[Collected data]
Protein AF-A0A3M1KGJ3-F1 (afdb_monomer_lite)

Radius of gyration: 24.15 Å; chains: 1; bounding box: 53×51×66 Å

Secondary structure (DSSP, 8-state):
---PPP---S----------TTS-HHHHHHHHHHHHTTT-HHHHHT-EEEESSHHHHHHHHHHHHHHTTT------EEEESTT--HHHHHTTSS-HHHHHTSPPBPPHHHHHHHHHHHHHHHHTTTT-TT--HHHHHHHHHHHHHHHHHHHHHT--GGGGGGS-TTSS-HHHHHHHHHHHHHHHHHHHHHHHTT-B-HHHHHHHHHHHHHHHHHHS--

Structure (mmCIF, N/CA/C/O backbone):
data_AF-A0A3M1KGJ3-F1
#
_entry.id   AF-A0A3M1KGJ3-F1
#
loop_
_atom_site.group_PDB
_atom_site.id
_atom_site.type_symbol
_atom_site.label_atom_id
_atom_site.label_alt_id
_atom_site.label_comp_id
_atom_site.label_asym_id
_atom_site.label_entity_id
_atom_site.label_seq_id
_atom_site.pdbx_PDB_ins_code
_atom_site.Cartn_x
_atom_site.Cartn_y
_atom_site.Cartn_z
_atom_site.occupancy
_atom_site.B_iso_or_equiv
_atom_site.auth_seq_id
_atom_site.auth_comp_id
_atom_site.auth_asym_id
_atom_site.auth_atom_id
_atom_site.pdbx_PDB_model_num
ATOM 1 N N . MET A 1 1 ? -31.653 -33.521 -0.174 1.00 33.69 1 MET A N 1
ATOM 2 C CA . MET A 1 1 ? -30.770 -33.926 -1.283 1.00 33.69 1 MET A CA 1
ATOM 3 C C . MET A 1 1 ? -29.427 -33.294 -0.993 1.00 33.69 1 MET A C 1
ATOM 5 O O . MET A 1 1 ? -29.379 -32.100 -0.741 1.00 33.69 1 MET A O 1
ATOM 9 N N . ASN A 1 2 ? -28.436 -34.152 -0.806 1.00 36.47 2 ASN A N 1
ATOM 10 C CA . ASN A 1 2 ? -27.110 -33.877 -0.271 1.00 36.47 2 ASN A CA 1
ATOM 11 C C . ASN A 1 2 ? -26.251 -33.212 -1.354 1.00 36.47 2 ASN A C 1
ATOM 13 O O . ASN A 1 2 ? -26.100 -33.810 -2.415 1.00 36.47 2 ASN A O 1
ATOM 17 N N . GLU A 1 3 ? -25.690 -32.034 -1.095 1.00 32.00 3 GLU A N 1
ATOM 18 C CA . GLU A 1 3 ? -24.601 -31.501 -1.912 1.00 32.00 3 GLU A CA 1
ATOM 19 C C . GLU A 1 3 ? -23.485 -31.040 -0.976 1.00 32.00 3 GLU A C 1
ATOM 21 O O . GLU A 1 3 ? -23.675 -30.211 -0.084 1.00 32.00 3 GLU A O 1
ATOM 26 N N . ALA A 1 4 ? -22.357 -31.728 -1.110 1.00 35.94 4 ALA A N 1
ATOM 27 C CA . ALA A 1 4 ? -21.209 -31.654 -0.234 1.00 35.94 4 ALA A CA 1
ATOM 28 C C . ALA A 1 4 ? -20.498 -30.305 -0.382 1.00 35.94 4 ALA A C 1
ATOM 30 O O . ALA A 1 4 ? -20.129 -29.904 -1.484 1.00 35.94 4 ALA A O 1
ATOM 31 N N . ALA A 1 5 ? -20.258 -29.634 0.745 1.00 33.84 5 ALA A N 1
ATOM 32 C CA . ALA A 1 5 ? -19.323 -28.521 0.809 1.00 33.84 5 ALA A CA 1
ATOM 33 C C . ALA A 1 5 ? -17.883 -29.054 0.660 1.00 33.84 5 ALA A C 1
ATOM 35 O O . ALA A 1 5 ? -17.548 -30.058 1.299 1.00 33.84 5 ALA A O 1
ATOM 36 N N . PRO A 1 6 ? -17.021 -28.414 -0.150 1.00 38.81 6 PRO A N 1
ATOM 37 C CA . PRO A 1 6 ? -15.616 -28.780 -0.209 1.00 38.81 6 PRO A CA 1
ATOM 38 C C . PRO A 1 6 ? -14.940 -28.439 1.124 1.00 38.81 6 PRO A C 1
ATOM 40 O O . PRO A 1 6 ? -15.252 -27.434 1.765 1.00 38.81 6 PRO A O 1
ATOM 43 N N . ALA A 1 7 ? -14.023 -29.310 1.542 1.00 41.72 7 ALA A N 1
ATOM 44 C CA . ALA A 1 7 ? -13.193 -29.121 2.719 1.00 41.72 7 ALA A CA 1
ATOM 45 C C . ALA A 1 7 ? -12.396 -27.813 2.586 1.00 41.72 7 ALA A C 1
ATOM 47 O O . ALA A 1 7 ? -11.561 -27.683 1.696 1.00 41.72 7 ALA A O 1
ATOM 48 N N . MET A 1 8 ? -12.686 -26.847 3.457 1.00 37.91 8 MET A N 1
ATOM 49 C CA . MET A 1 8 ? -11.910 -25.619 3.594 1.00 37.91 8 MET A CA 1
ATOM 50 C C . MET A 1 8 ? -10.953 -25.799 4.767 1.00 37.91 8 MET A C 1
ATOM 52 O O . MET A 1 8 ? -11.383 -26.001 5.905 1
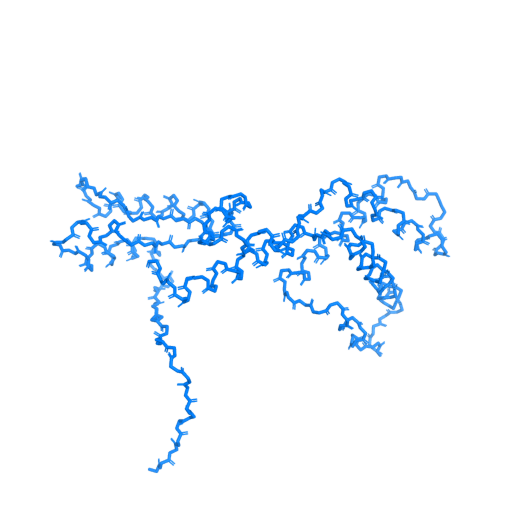.00 37.91 8 MET A O 1
ATOM 56 N N . ASP A 1 9 ? -9.662 -25.750 4.453 1.00 42.12 9 ASP A N 1
ATOM 57 C CA . ASP A 1 9 ? -8.542 -25.791 5.386 1.00 42.12 9 ASP A CA 1
ATOM 58 C C . ASP A 1 9 ? -8.734 -24.828 6.569 1.00 42.12 9 ASP A C 1
ATOM 60 O O . ASP A 1 9 ? -9.270 -23.731 6.409 1.00 42.12 9 ASP A O 1
ATOM 64 N N . GLY A 1 10 ? -8.274 -25.247 7.754 1.00 39.34 10 GLY A N 1
ATOM 65 C CA . GLY A 1 10 ? -8.544 -24.672 9.080 1.00 39.34 10 GLY A CA 1
ATOM 66 C C . GLY A 1 10 ? -8.065 -23.239 9.352 1.00 39.34 10 GLY A C 1
ATOM 67 O O . GLY A 1 10 ? -7.361 -22.998 10.328 1.00 39.34 10 GLY A O 1
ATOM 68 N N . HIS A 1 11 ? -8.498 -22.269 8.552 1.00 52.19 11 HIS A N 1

#### Your objective:
Reproduce the data above verbatim, minus any images.

#### Response:
Protein AF-A0A3M1KGJ3-F1 (afdb_monomer_lite)

Radius of gyration: 24.15 Å; chains: 1; bounding box: 53×51×66 Å

Secondary structure (DSSP, 8-state):
---PPP---S----------TTS-HHHHHHHHHHHHTTT-HHHHHT-EEEESSHHHHHHHHHHHHHHTTT------EEEESTT--HHHHHTTSS-HHHHHTSPPBPPHHHHHHHHHHHHHHHHTTTT-TT--HHHHHHHHHHHHHHHHHHHHHT--GGGGGGS-TTSS-HHHHHHHHHHHHHHHHHHHHHHHTT-B-HHHHHHHHHHHHHHHHHHS--

Structure (mmCIF, N/CA/C/O backbone):
data_AF-A0A3M1KGJ3-F1
#
_entry.id   AF-A0A3M1KGJ3-F1
#
loop_
_atom_site.group_PDB
_atom_site.id
_atom_site.type_symbol
_atom_site.label_atom_id
_atom_site.label_alt_id
_atom_site.label_comp_id
_atom_site.label_asym_id
_atom_site.label_entity_id
_atom_site.label_seq_id
_atom_site.pdbx_PDB_ins_code
_atom_site.Cartn_x
_atom_site.Cartn_y
_atom_site.Cartn_z
_atom_site.occupancy
_atom_site.B_iso_or_equiv
_atom_site.auth_seq_id
_atom_site.auth_comp_id
_atom_site.auth_asym_id
_atom_site.auth_atom_id
_atom_site.pdbx_PDB_model_num
ATOM 1 N N . MET A 1 1 ? -31.653 -33.521 -0.174 1.00 33.69 1 MET A N 1
ATOM 2 C CA . MET A 1 1 ? -30.770 -33.926 -1.283 1.00 33.69 1 MET A CA 1
ATOM 3 C C . MET A 1 1 ? -29.427 -33.294 -0.993 1.00 33.69 1 MET A C 1
ATOM 5 O O . MET A 1 1 ? -29.379 -32.100 -0.741 1.00 33.69 1 MET A O 1
ATOM 9 N N . ASN A 1 2 ? -28.436 -34.152 -0.806 1.00 36.47 2 ASN A N 1
ATOM 10 C CA . ASN A 1 2 ? -27.110 -33.877 -0.271 1.00 36.47 2 ASN A CA 1
ATOM 11 C C . ASN A 1 2 ? -26.251 -33.212 -1.354 1.00 36.47 2 ASN A C 1
ATOM 13 O O . ASN A 1 2 ? -26.100 -33.810 -2.415 1.00 36.47 2 ASN A O 1
ATOM 17 N N . GLU A 1 3 ? -25.690 -32.034 -1.095 1.00 32.00 3 GLU A N 1
ATOM 18 C CA . GLU A 1 3 ? -24.601 -31.501 -1.912 1.00 32.00 3 GLU A CA 1
ATOM 19 C C . GLU A 1 3 ? -23.485 -31.040 -0.976 1.00 32.00 3 GLU A C 1
ATOM 21 O O . GLU A 1 3 ? -23.675 -30.211 -0.084 1.00 32.00 3 GLU A O 1
ATOM 26 N N . ALA A 1 4 ? -22.357 -31.728 -1.110 1.00 35.94 4 ALA A N 1
ATOM 27 C CA . ALA A 1 4 ? -21.209 -31.654 -0.234 1.00 35.94 4 ALA A CA 1
ATOM 28 C C . ALA A 1 4 ? -20.498 -30.305 -0.382 1.00 35.94 4 ALA A C 1
ATOM 30 O O . ALA A 1 4 ? -20.129 -29.904 -1.484 1.00 35.94 4 ALA A O 1
ATOM 31 N N . ALA A 1 5 ? -20.258 -29.634 0.745 1.00 33.84 5 ALA A N 1
ATOM 32 C CA . ALA A 1 5 ? -19.323 -28.521 0.809 1.00 33.84 5 ALA A CA 1
ATOM 33 C C . ALA A 1 5 ? -17.883 -29.054 0.660 1.00 33.84 5 ALA A C 1
ATOM 35 O O . ALA A 1 5 ? -17.548 -30.058 1.299 1.00 33.84 5 ALA A O 1
ATOM 36 N N . PRO A 1 6 ? -17.021 -28.414 -0.150 1.00 38.81 6 PRO A N 1
ATOM 37 C CA . PRO A 1 6 ? -15.616 -28.780 -0.209 1.00 38.81 6 PRO A CA 1
ATOM 38 C C . PRO A 1 6 ? -14.940 -28.439 1.124 1.00 38.81 6 PRO A C 1
ATOM 40 O O . PRO A 1 6 ? -15.252 -27.434 1.765 1.00 38.81 6 PRO A O 1
ATOM 43 N N . ALA A 1 7 ? -14.023 -29.310 1.542 1.00 41.72 7 ALA A N 1
ATOM 44 C CA . ALA A 1 7 ? -13.193 -29.121 2.719 1.00 41.72 7 ALA A CA 1
ATOM 45 C C . ALA A 1 7 ? -12.396 -27.813 2.586 1.00 41.72 7 ALA A C 1
ATOM 47 O O . ALA A 1 7 ? -11.561 -27.683 1.696 1.00 41.72 7 ALA A O 1
ATOM 48 N N . MET A 1 8 ? -12.686 -26.847 3.457 1.00 37.91 8 MET A N 1
ATOM 49 C CA . MET A 1 8 ? -11.910 -25.619 3.594 1.00 37.91 8 MET A CA 1
ATOM 50 C C . MET A 1 8 ? -10.953 -25.799 4.767 1.00 37.91 8 MET A C 1
ATOM 52 O O . MET A 1 8 ? -11.383 -26.001 5.905 1
.00 37.91 8 MET A O 1
ATOM 56 N N . ASP A 1 9 ? -9.662 -25.750 4.453 1.00 42.12 9 ASP A N 1
ATOM 57 C CA . ASP A 1 9 ? -8.542 -25.791 5.386 1.00 42.12 9 ASP A CA 1
ATOM 58 C C . ASP A 1 9 ? -8.734 -24.828 6.569 1.00 42.12 9 ASP A C 1
ATOM 60 O O . ASP A 1 9 ? -9.270 -23.731 6.409 1.00 42.12 9 ASP A O 1
ATOM 64 N N . GLY A 1 10 ? -8.274 -25.247 7.754 1.00 39.34 10 GLY A N 1
ATOM 65 C CA . GLY A 1 10 ? -8.544 -24.672 9.080 1.00 39.34 10 GLY A CA 1
ATOM 66 C C . GLY A 1 10 ? -8.065 -23.239 9.352 1.00 39.34 10 GLY A C 1
ATOM 67 O O . GLY A 1 10 ? -7.361 -22.998 10.328 1.00 39.34 10 GLY A O 1
ATOM 68 N N . HIS A 1 11 ? -8.498 -22.269 8.552 1.00 52.19 11 HIS A N 1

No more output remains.